UzTreebank: Methodological and Practical Issues in Building a Syntactic Treebank for the Uzbek Language
Abstract
In recent years, syntactic and semantic analysis tools have become increasingly important in various subfields of Natural Language Processing (NLP). These tools enable automatic parsing of large-scale sentences in language corpora, allowing researchers to uncover syntactic structures and statistical regularities of a given language. This study focuses on the development and evaluation of syntactic parsing models for the Uzbek language, employing two widely used approaches: constituency parsing and dependency parsing. For constituency parsing, a rule-based system was developed to identify noun and verb phrases along with their internal constituents.
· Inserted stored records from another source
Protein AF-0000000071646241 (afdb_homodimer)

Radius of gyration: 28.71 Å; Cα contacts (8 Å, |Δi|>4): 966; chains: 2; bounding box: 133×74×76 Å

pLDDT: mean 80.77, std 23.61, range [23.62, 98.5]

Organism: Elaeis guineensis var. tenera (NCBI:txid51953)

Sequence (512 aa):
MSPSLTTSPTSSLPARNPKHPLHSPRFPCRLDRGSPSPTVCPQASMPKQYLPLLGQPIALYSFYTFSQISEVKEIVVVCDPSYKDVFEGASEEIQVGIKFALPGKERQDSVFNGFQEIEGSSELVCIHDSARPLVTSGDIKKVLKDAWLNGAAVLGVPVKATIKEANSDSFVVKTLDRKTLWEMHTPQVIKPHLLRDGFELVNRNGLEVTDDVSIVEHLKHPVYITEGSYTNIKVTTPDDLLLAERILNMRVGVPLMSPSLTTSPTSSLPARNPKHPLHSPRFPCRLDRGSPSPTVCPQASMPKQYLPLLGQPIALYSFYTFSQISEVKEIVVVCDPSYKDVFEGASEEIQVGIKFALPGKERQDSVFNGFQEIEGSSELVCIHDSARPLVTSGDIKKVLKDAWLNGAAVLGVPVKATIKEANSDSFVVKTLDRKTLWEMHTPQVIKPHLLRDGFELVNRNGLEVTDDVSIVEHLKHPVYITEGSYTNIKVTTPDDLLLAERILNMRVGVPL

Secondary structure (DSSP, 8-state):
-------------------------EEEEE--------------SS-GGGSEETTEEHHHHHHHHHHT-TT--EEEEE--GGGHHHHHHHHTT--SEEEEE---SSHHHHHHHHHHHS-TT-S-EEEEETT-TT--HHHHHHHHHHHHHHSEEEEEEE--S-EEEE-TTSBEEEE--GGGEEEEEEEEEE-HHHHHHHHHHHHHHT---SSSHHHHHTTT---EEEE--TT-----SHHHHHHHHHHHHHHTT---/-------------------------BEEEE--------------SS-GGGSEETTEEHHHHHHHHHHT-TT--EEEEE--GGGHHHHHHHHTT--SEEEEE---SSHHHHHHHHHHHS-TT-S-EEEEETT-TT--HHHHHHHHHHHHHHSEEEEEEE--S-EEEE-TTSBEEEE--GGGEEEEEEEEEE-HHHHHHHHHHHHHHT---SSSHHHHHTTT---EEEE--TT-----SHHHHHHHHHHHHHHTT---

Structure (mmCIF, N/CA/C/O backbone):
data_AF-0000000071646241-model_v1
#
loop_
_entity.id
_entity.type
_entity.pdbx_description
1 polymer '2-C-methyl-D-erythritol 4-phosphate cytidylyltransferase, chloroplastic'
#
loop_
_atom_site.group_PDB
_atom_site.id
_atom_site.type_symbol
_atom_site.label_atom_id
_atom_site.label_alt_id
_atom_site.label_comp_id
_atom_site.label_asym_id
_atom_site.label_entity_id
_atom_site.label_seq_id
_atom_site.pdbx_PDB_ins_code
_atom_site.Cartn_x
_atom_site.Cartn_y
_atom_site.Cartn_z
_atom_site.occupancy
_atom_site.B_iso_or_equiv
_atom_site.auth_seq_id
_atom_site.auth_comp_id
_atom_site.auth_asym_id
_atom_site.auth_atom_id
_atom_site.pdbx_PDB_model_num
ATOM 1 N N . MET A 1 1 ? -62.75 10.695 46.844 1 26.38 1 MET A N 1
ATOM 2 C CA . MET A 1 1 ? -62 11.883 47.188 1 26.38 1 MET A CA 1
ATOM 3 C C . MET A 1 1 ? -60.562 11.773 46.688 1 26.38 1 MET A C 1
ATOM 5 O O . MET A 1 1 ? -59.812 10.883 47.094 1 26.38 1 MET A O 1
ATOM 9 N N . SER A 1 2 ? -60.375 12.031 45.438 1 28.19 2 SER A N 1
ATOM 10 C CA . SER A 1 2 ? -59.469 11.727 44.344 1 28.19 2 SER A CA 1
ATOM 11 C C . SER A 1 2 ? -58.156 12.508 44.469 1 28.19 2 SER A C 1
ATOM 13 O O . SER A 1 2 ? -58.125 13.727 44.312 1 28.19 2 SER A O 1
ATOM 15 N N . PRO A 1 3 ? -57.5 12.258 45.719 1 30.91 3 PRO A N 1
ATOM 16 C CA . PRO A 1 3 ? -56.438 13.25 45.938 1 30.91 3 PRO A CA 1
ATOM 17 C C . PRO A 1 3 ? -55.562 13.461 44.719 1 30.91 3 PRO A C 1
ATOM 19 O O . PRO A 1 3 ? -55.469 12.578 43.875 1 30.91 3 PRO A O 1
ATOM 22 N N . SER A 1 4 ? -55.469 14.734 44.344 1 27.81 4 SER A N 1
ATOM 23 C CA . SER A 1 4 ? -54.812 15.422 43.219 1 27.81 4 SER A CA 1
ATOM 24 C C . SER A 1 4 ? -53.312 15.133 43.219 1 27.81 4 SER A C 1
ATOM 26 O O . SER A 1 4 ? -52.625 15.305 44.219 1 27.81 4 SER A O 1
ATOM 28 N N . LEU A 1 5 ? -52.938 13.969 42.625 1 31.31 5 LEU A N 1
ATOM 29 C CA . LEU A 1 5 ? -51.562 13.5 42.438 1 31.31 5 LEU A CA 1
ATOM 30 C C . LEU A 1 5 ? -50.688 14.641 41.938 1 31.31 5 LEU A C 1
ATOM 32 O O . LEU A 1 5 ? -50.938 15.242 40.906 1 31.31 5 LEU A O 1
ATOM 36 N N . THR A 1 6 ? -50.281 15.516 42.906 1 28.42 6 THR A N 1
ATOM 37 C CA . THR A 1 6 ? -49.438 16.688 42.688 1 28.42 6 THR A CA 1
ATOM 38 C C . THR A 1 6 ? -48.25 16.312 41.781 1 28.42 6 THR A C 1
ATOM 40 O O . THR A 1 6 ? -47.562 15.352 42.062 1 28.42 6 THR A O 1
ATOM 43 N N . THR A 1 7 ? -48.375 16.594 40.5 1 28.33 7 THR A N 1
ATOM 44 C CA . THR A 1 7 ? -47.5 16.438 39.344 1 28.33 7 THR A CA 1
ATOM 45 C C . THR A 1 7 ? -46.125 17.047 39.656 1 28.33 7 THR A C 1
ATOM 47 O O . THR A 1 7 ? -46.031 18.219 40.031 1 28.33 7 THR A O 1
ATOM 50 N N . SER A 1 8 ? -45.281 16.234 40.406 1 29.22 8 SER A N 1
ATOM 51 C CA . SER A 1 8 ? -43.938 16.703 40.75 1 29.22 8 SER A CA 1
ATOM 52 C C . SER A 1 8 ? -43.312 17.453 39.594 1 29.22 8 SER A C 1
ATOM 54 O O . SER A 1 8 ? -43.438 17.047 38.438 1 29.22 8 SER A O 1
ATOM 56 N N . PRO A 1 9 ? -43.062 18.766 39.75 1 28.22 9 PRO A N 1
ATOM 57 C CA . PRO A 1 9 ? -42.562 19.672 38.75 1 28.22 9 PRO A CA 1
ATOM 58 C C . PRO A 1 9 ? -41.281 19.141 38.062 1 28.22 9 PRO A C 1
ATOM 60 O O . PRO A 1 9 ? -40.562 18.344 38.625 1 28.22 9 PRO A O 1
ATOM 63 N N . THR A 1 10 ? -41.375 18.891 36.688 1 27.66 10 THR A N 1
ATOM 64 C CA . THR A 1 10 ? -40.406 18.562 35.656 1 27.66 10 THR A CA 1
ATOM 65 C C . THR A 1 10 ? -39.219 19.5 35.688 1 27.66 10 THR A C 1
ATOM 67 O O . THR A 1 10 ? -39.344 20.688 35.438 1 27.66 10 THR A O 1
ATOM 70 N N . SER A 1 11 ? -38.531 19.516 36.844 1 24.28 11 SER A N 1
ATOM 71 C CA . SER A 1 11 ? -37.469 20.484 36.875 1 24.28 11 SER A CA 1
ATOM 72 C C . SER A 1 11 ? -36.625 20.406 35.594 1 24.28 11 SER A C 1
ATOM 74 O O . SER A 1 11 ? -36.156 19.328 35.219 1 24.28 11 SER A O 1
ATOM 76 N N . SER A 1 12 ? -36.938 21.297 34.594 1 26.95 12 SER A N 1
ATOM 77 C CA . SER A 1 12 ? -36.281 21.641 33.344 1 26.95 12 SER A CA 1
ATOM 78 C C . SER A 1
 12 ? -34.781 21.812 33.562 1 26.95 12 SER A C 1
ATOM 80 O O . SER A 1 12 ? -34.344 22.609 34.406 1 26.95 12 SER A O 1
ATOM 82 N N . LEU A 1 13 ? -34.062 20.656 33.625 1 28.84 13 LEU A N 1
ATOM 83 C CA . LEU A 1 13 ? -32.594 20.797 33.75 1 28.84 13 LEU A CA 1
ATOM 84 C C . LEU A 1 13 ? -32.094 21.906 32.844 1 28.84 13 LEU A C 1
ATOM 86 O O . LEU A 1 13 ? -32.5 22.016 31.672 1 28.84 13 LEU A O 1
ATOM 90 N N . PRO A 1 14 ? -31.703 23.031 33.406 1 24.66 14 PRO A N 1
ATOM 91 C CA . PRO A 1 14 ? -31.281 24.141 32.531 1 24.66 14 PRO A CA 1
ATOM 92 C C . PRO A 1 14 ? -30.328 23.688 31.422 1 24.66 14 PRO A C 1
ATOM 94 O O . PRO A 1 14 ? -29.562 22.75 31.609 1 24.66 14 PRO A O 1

For dependency parsing, a set of hand-crafted linguistic rules was created and applied to syntactically analyze simple Uzbek sentences. As a result of this work, a dependency-based syntactic treebank for Uzbek-Named UzTreebank was constructed. The treebank includes 20,000 automatically parsed simple sentences, of which 10,000 were manually annotated. Additionally, 36 syntactic templates of simple sentences were identified, and 50 linguistic rules were formalized and integrated into the system. The suboptimal performance of the system at its current stage is primarily attributed to the absence of hybrid modeling approaches and the limited size of the training corpus. The paper presents an overview of the rule-based architecture, parsing results, and the current stage of syntactic resource development for the Uzbek language.